Finally, the Exchange believes that it
is subject to significant competitive
forces, as described below in the
Exchange’s statement regarding the
burden on competition.
For the foregoing reasons, the
Exchange believes that the proposal is
consistent with the Act.
B. Self-Regulatory Organization’s
Statement on Burden on Competition
In accordance with Section 6(b)(8) of
the Act, the Exchange does not believe
that the proposed rule change would
impose any burden on competition that
is not necessary or appropriate in
furtherance of the purposes of the Act.
Instead, as discussed above, the
Exchange believes that the proposed
changes would encourage the
submission of additional liquidity to a
public exchange, thereby promoting
market depth, price discovery and
transparency and enhancing order
execution opportunities for all market
participants. As a result, the Exchange
believes that the proposed changes
further the Commission’s goal in
adopting Regulation NMS of fostering
integrated competition among orders,
which promotes ‘‘more efficient pricing
of individual stocks for all types of
orders, large and small.’’ 18
Intramarket Competition.
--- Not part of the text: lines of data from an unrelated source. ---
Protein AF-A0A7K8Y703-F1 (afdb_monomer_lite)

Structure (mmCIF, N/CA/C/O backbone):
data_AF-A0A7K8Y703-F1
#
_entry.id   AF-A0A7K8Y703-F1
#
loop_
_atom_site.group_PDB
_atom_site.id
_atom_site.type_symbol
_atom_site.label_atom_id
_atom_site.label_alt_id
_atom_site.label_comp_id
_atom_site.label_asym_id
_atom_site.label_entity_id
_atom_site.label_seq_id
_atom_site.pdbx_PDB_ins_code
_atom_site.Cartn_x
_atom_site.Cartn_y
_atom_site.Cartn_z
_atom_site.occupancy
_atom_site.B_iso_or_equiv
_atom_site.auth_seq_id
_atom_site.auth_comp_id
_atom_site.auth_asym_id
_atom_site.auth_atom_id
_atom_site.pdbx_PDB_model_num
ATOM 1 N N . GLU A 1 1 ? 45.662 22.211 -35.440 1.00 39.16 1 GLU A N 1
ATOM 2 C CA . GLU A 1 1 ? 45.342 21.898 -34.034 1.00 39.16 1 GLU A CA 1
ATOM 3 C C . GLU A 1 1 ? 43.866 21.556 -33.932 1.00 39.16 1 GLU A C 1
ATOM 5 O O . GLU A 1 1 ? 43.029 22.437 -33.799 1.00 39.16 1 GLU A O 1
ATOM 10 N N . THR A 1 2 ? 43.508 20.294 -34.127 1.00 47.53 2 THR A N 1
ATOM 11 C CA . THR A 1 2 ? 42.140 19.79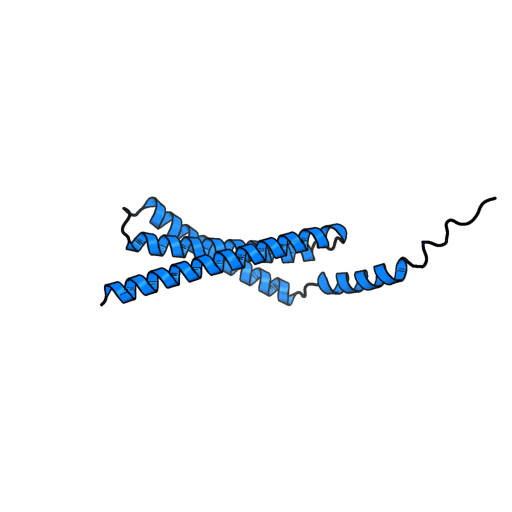9 -33.916 1.00 47.53 2 THR A CA 1
ATOM 12 C C . THR A 1 2 ? 42.249 18.288 -33.747 1.00 47.53 2 THR A C 1
ATOM 14 O O . THR A 1 2 ? 43.195 17.719 -34.286 1.00 47.53 2 THR A O 1
ATOM 17 N N . ILE A 1 3 ? 41.289 17.664 -33.060 1.00 55.81 3 ILE A N 1
ATOM 18 C CA . ILE A 1 3 ? 41.256 16.272 -32.570 1.00 55.81 3 ILE A CA 1
ATOM 19 C C . ILE A 1 3 ? 41.860 16.234 -31.157 1.00 55.81 3 ILE A C 1
ATOM 21 O O . ILE A 1 3 ? 43.064 16.366 -30.985 1.00 55.81 3 ILE A O 1
ATOM 25 N N . THR A 1 4 ? 41.051 16.225 -30.097 1.00 50.47 4 THR A N 1
ATOM 26 C CA . THR A 1 4 ? 40.399 15.005 -29.601 1.00 50.47 4 THR A CA 1
ATOM 27 C C . THR A 1 4 ? 39.128 15.320 -28.787 1.00 50.47 4 THR A C 1
ATOM 29 O O . THR A 1 4 ? 39.199 15.717 -27.627 1.00 50.47 4 THR A O 1
ATOM 32 N N . THR A 1 5 ? 37.945 15.076 -29.356 1.00 53.19 5 THR A N 1
ATOM 33 C CA . THR A 1 5 ? 36.658 15.023 -28.620 1.00 53.19 5 THR A CA 1
ATOM 34 C C . THR A 1 5 ? 36.068 13.610 -28.616 1.00 53.19 5 THR A C 1
ATOM 36 O O . THR A 1 5 ? 34.861 13.438 -28.507 1.00 53.19 5 THR A O 1
ATOM 39 N N . ASP A 1 6 ? 36.919 12.585 -28.712 1.00 49.69 6 ASP A N 1
ATOM 40 C CA . ASP A 1 6 ? 36.470 11.208 -28.976 1.00 49.69 6 ASP A CA 1
ATOM 41 C C . ASP A 1 6 ? 36.676 10.263 -27.776 1.00 49.69 6 ASP A C 1
ATOM 43 O O . ASP A 1 6 ? 36.273 9.103 -27.808 1.00 49.69 6 ASP A O 1
ATOM 47 N N . LEU A 1 7 ? 37.274 10.750 -26.679 1.00 51.38 7 LEU A N 1
ATOM 48 C CA . LEU A 1 7 ? 37.692 9.905 -25.549 1.00 51.38 7 LEU A CA 1
ATOM 49 C C . LEU A 1 7 ? 36.587 9.636 -24.503 1.00 51.38 7 LEU A C 1
ATOM 51 O O . LEU A 1 7 ? 36.796 8.856 -23.577 1.00 51.38 7 LEU A O 1
ATOM 55 N N . SER A 1 8 ? 35.405 10.249 -24.629 1.00 50.56 8 SER A N 1
ATOM 56 C CA . SER A 1 8 ? 34.303 10.090 -23.657 1.00 50.56 8 SER A CA 1
ATOM 57 C C . SER A 1 8 ? 33.193 9.130 -24.105 1.00 50.56 8 SER A C 1
ATOM 59 O O . SER A 1 8 ? 32.323 8.805 -23.301 1.00 50.56 8 SER A O 1
ATOM 61 N N . LEU A 1 9 ? 33.209 8.643 -25.352 1.00 52.12 9 LEU A N 1
ATOM 62 C CA . LEU A 1 9 ? 32.111 7.832 -25.902 1.00 52.12 9 LEU A CA 1
ATOM 63 C C . LEU A 1 9 ? 32.267 6.318 -25.650 1.00 52.12 9 LEU A C 1
ATOM 65 O O . LEU A 1 9 ? 31.275 5.596 -25.641 1.00 52.12 9 LEU A O 1
ATOM 69 N N . SER A 1 10 ? 33.484 5.816 -25.413 1.00 51.81 10 SER A N 1
ATOM 70 C CA . SER A 1 10 ? 33.742 4.369 -25.293 1.00 51.81 10 SER A CA 1
ATOM 71 C C . SER A 1 10 ? 33.489 3.783 -23.900 1.00 51.81 10 SER A C 1
ATOM 73 O O . SER A 1 10 ? 33.372 2.568 -23.774 1.00 51.81 10 SER A O 1
ATOM 75 N N . ASN A 1 11 ? 33.380 4.621 -22.861 1.00 49.31 11 ASN A N 1
ATOM 76 C CA . ASN A 1 11 ? 33.052 4.195 -21.489 1.00 49.31 11 ASN A CA 1
ATOM 77 C C . ASN A 1 11 ? 31.546 4.272 -21.174 1.00 49.31 11 ASN A C 1
ATOM 79 O O . ASN A 1 11 ? 31.102 3.766 -20.147 1.00 49.31 11 ASN A O 1
ATOM 83 N N . LEU A 1 12 ? 30.750 4.870 -22.067 1.00 57.31 12 LEU A N 1
ATOM 84 C CA . LEU A 1 12 ? 29.298 4.981 -21.938 1.00 57.31 12 LEU A CA 1
ATOM 85 C C . LEU A 1 12 ? 28.484 3.700 -22.265 1.00 57.31 12 LEU A C 1
ATOM 87 O O . LEU A 1 12 ? 27.408 3.557 -21.685 1.00 57.31 12 LEU A O 1
ATOM 91 N N . PRO A 1 13 ? 28.915 2.744 -23.124 1.00 56.88 13 PRO A N 1
ATOM 92 C CA . PRO A 1 13 ? 28.031 1.665 -23.564 1.00 56.88 13 PRO A CA 1
ATOM 93 C C . PRO A 1 13 ? 27.869 0.559 -22.516 1.00 56.88 13 PRO A C 1
ATOM 95 O O . PRO A 1 13 ? 26.788 -0.001 -22.410 1.00 56.88 13 PRO A O 1
ATOM 98 N N . SER A 1 14 ? 28.892 0.265 -21.706 1.00 56.69 14 SER A N 1
ATOM 99 C CA . SER A 1 14 ? 28.842 -0.859 -20.753 1.00 56.69 14 SER A CA 1
ATOM 100 C C . SER A 1 14 ? 27.840 -0.614 -19.620 1.00 56.69 14 SER A C 1
ATOM 102 O O . SER A 1 14 ? 26.981 -1.448 -19.356 1.00 56.69 14 SER A O 1
ATOM 104 N N . ALA A 1 15 ? 27.877 0.580 -19.020 1.00 56.50 15 ALA A N 1
ATOM 105 C CA . ALA A 1 15 ? 26.937 0.954 -17.970 1.00 56.50 15 ALA A CA 1
ATOM 106 C C . ALA A 1 15 ? 25.496 1.032 -18.506 1.00 56.50 15 ALA A C 1
ATOM 108 O O . ALA A 1 15 ? 24.592 0.446 -17.926 1.00 56.50 15 ALA A O 1
ATOM 109 N N . TYR A 1 16 ? 25.264 1.699 -19.642 1.00 57.47 16 TYR A N 1
ATOM 110 C CA . TYR A 1 16 ? 23.908 1.868 -20.187 1.00 57.47 16 TYR A CA 1
ATOM 111 C C . TYR A 1 16 ? 23.268 0.550 -20.651 1.00 57.47 16 TYR A C 1
ATOM 113 O O . TYR A 1 16 ? 22.055 0.379 -20.526 1.00 57.47 16 TYR A O 1
ATOM 121 N N . VAL A 1 17 ? 24.069 -0.380 -21.179 1.00 58.59 17 VAL A N 1
ATOM 122 C CA . VAL A 1 17 ? 23.601 -1.705 -21.613 1.00 58.59 17 VAL A CA 1
ATOM 123 C C . VAL A 1 17 ? 23.240 -2.582 -20.410 1.00 58.59 17 VAL A C 1
ATOM 125 O O . VAL A 1 17 ? 22.180 -3.203 -20.431 1.00 58.59 17 VAL A O 1
ATOM 128 N N . ASP A 1 18 ? 24.039 -2.554 -19.340 1.00 61.31 18 ASP A N 1
ATOM 129 C CA . ASP A 1 18 ? 23.778 -3.295 -18.095 1.00 61.31 18 ASP A CA 1
ATOM 130 C C . ASP A 1 18 ? 22.484 -2.818 -17.402 1.00 61.31 18 ASP A C 1
ATOM 132 O O . ASP A 1 18 ? 21.605 -3.608 -17.049 1.00 61.31 18 ASP A O 1
ATOM 136 N N . TYR A 1 19 ? 22.273 -1.497 -17.333 1.00 61.62 19 TYR A N 1
ATOM 137 C CA . TYR A 1 19 ? 21.019 -0.936 -16.820 1.00 61.62 19 TYR A CA 1
ATOM 138 C C . TYR A 1 19 ? 19.823 -1.194 -17.738 1.00 61.62 19 TYR A C 1
ATOM 140 O O . TYR A 1 19 ? 18.707 -1.313 -17.242 1.00 61.62 19 TYR A O 1
ATOM 148 N N . GLY A 1 20 ? 20.021 -1.272 -19.057 1.00 63.38 20 GLY A N 1
ATOM 149 C CA . GLY A 1 20 ? 18.957 -1.545 -20.023 1.00 63.38 20 GLY A CA 1
ATOM 150 C C . GLY A 1 20 ? 18.389 -2.959 -19.895 1.00 63.38 20 GLY A C 1
ATOM 151 O O . GLY A 1 20 ? 17.172 -3.144 -19.959 1.00 63.38 20 GLY A O 1
ATOM 152 N N . GLU A 1 21 ? 19.248 -3.951 -19.653 1.00 61.00 21 GLU A N 1
ATOM 153 C CA . GLU A 1 21 ? 18.828 -5.332 -19.394 1.00 61.00 21 GLU A CA 1
ATOM 154 C C . GLU A 1 21 ? 18.128 -5.464 -18.030 1.00 61.00 21 GLU A C 1
ATOM 156 O O . GLU A 1 21 ? 17.070 -6.093 -17.927 1.00 61.00 21 GLU A O 1
ATOM 161 N N . TYR A 1 22 ? 18.639 -4.769 -17.009 1.00 62.34 22 TYR A N 1
ATOM 162 C CA . TYR A 1 22 ? 18.018 -4.679 -15.686 1.00 62.34 22 TYR A CA 1
ATOM 163 C C . TYR A 1 22 ? 16.641 -3.983 -15.722 1.00 62.34 22 TYR A C 1
ATOM 165 O O . TYR A 1 22 ? 15.666 -4.495 -15.169 1.00 62.34 22 TYR A O 1
ATOM 173 N N 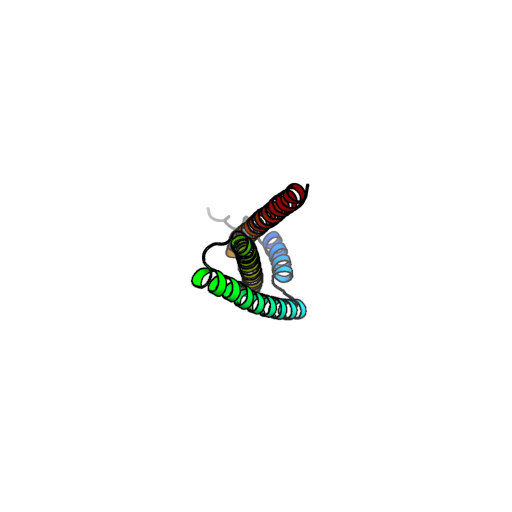. LEU A 1 23 ? 16.513 -2.862 -16.448 1.00 63.81 23 LEU A N 1
ATOM 174 C CA . LEU A 1 23 ? 15.236 -2.168 -16.678 1.00 63.81 23 LEU A CA 1
ATOM 175 C C . LEU A 1 23 ? 14.239 -3.066 -17.402 1.00 63.81 23 LEU A C 1
ATOM 177 O O . LEU A 1 23 ? 13.057 -3.088 -17.066 1.00 63.81 23 LEU A O 1
ATOM 181 N N . ARG A 1 24 ? 14.710 -3.808 -18.406 1.00 63.28 24 ARG A N 1
ATOM 182 C CA . ARG A 1 24 ? 13.878 -4.727 -19.179 1.00 63.28 24 ARG A CA 1
ATOM 183 C C . ARG A 1 24 ? 13.343 -5.859 -18.301 1.00 63.28 24 ARG A C 1
ATOM 185 O O . ARG A 1 24 ? 12.196 -6.248 -18.484 1.00 63.28 24 ARG A O 1
ATOM 192 N N . HIS A 1 25 ? 14.119 -6.335 -17.328 1.00 64.12 25 HIS A N 1
ATOM 193 C CA . HIS A 1 25 ? 13.664 -7.329 -16.354 1.00 64.12 25 HIS A CA 1
ATOM 194 C C . HIS A 1 25 ? 12.674 -6.749 -15.327 1.00 64.12 25 HIS A C 1
ATOM 196 O O . HIS A 1 25 ? 11.714 -7.413 -14.951 1.00 64.12 25 HIS A O 1
ATOM 202 N N . ILE A 1 26 ? 12.870 -5.502 -14.892 1.00 64.56 26 ILE A N 1
ATOM 203 C CA . ILE A 1 26 ? 11.996 -4.822 -13.920 1.00 64.56 26 ILE A CA 1
ATOM 204 C C . ILE A 1 26 ? 10.658 -4.382 -14.535 1.00 64.56 26 ILE A C 1
ATOM 206 O O . ILE A 1 26 ? 9.609 -4.482 -13.902 1.00 64.56 26 ILE A O 1
ATOM 210 N N . CYS A 1 27 ? 10.680 -3.874 -15.764 1.00 66.50 27 CYS A N 1
ATOM 211 C CA . CYS A 1 27 ? 9.492 -3.379 -16.455 1.00 66.50 27 CYS A CA 1
ATOM 212 C C . CYS A 1 27 ? 8.610 -4.511 -16.992 1.00 66.50 27 CYS A C 1
ATOM 214 O O . CYS A 1 27 ? 7.408 -4.317 -17.214 1.00 66.50 27 CYS A O 1
ATOM 216 N N . PHE A 1 28 ? 9.197 -5.689 -17.215 1.00 69.44 28 PHE A N 1
ATOM 217 C CA . PHE A 1 28 ? 8.468 -6.861 -17.667 1.00 69.44 28 PHE A CA 1
ATOM 218 C C . PHE A 1 28 ? 7.673 -7.465 -16.509 1.00 69.44 28 PHE A C 1
ATOM 220 O O . PHE A 1 28 ? 8.092 -8.410 -15.846 1.00 69.44 28 PHE A O 1
ATOM 227 N N . VAL A 1 29 ? 6.490 -6.904 -16.271 1.00 69.12 29 VAL A N 1
ATOM 228 C CA . VAL A 1 29 ? 5.526 -7.482 -15.340 1.00 69.12 29 VAL A CA 1
ATOM 229 C C . VAL A 1 29 ? 4.843 -8.669 -16.030 1.00 69.12 29 VAL A C 1
ATOM 231 O O . VAL A 1 29 ? 4.190 -8.478 -17.063 1.00 69.12 29 VAL A O 1
ATOM 234 N N . PRO A 1 30 ? 4.968 -9.900 -15.499 1.00 76.56 30 PRO A N 1
ATOM 235 C CA . PRO A 1 30 ? 4.340 -11.065 -16.105 1.00 76.56 30 PRO A CA 1
ATOM 236 C C . PRO A 1 30 ? 2.812 -10.936 -16.072 1.00 76.56 30 PRO A C 1
ATOM 238 O O . PRO A 1 30 ? 2.235 -10.347 -15.154 1.00 76.56 30 PRO A O 1
ATOM 241 N N . LEU A 1 31 ? 2.146 -11.518 -17.075 1.00 74.69 31 LEU A N 1
ATOM 242 C CA . LEU A 1 31 ? 0.686 -11.460 -17.232 1.00 74.69 31 LEU A CA 1
ATOM 243 C C . LEU A 1 31 ? -0.057 -11.928 -15.969 1.00 74.69 31 LEU A C 1
ATOM 245 O O . LEU A 1 31 ? -1.050 -11.313 -15.581 1.00 74.69 31 LEU A O 1
ATOM 249 N N . GLU A 1 32 ? 0.477 -12.953 -15.304 1.00 78.81 32 GLU A N 1
ATOM 250 C CA . GLU A 1 32 ? -0.026 -13.497 -14.038 1.00 78.81 32 GLU A CA 1
ATOM 251 C C . GLU A 1 32 ? -0.099 -12.430 -12.936 1.00 78.81 32 GLU A C 1
ATOM 253 O O . GLU A 1 32 ? -1.107 -12.301 -12.244 1.00 78.81 32 GLU A O 1
ATOM 258 N N . LEU A 1 33 ? 0.936 -11.592 -12.810 1.00 76.50 33 LEU A N 1
ATOM 259 C CA . LEU A 1 33 ? 0.985 -10.548 -11.786 1.00 76.50 33 LEU A CA 1
ATOM 260 C C . LEU A 1 33 ? -0.010 -9.424 -12.087 1.00 76.50 33 LEU A C 1
ATOM 262 O O . LEU A 1 33 ? -0.615 -8.873 -11.173 1.00 76.50 33 LEU A O 1
ATOM 266 N N . LYS A 1 34 ? -0.237 -9.123 -13.371 1.00 79.56 34 LYS A N 1
ATOM 267 C CA . LYS A 1 34 ? -1.255 -8.154 -13.798 1.00 79.56 34 LYS A CA 1
ATOM 268 C C . LYS A 1 34 ? -2.672 -8.654 -13.501 1.00 79.56 34 LYS A C 1
ATOM 270 O O . LYS A 1 34 ? -3.522 -7.863 -13.099 1.00 79.56 34 LYS A O 1
ATOM 275 N N . ALA A 1 35 ? -2.920 -9.954 -13.673 1.00 84.06 35 ALA A N 1
ATOM 276 C CA . ALA A 1 35 ? -4.192 -10.577 -13.318 1.00 84.06 35 ALA A CA 1
ATOM 277 C C . ALA A 1 35 ? -4.425 -10.536 -11.800 1.00 84.06 35 ALA A C 1
ATOM 279 O O . ALA A 1 35 ? -5.476 -10.073 -11.358 1.00 84.06 35 ALA A O 1
ATOM 280 N N . ILE A 1 36 ? -3.421 -10.918 -11.004 1.00 83.44 36 ILE A N 1
ATOM 281 C CA . ILE A 1 36 ? -3.467 -10.820 -9.537 1.00 83.44 36 ILE A CA 1
ATOM 282 C C . ILE A 1 36 ? -3.710 -9.370 -9.109 1.00 83.44 36 ILE A C 1
ATOM 284 O O . ILE A 1 36 ? -4.589 -9.108 -8.293 1.00 83.44 36 ILE A O 1
ATOM 288 N N . ALA A 1 37 ? -3.001 -8.410 -9.708 1.00 82.50 37 ALA A N 1
ATOM 289 C CA . ALA A 1 37 ? -3.179 -6.998 -9.408 1.00 82.50 37 ALA A CA 1
ATOM 290 C C . ALA A 1 37 ? -4.603 -6.511 -9.700 1.00 82.50 37 ALA A C 1
ATOM 292 O O . ALA A 1 37 ? -5.189 -5.831 -8.864 1.00 82.50 37 ALA A O 1
ATOM 293 N N . ALA A 1 38 ? -5.191 -6.895 -10.835 1.00 83.69 38 ALA A N 1
ATOM 294 C CA . ALA A 1 38 ? -6.567 -6.535 -11.173 1.00 83.69 38 ALA A CA 1
ATOM 295 C C . ALA A 1 38 ? -7.585 -7.097 -10.163 1.00 83.69 38 ALA A C 1
ATOM 297 O O . ALA A 1 38 ? -8.502 -6.385 -9.752 1.00 83.69 38 ALA A O 1
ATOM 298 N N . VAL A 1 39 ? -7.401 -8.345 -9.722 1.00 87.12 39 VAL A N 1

The
proposed change is designed to
continue to attract increased and diverse
order flow to the Exchange by offering
competitive credits and rebates, which
may increase the volume of contracts
traded on the Exchange. Specifically,
the Exchange believes the proposed rule
change, by specifying requirements in
auction, Customer Electronic, and
Professional Electronic volume, would
incent ATP Holders to participate in a
variety of types of executions on the
Exchange to qualify for the Complex
CUBE Rebate, Customer Credit, and
Initiating Participant Credit. To the
extent that this purpose is achieved, all
of the Exchange’s market participants
should benefit from the improved
market liquidity. Enhanced market
quality and increased transaction
volume resulting from the anticipated
increase in order flow directed to the
18 See
Reg NMS Adopting Release, supra note 14,
at 37499.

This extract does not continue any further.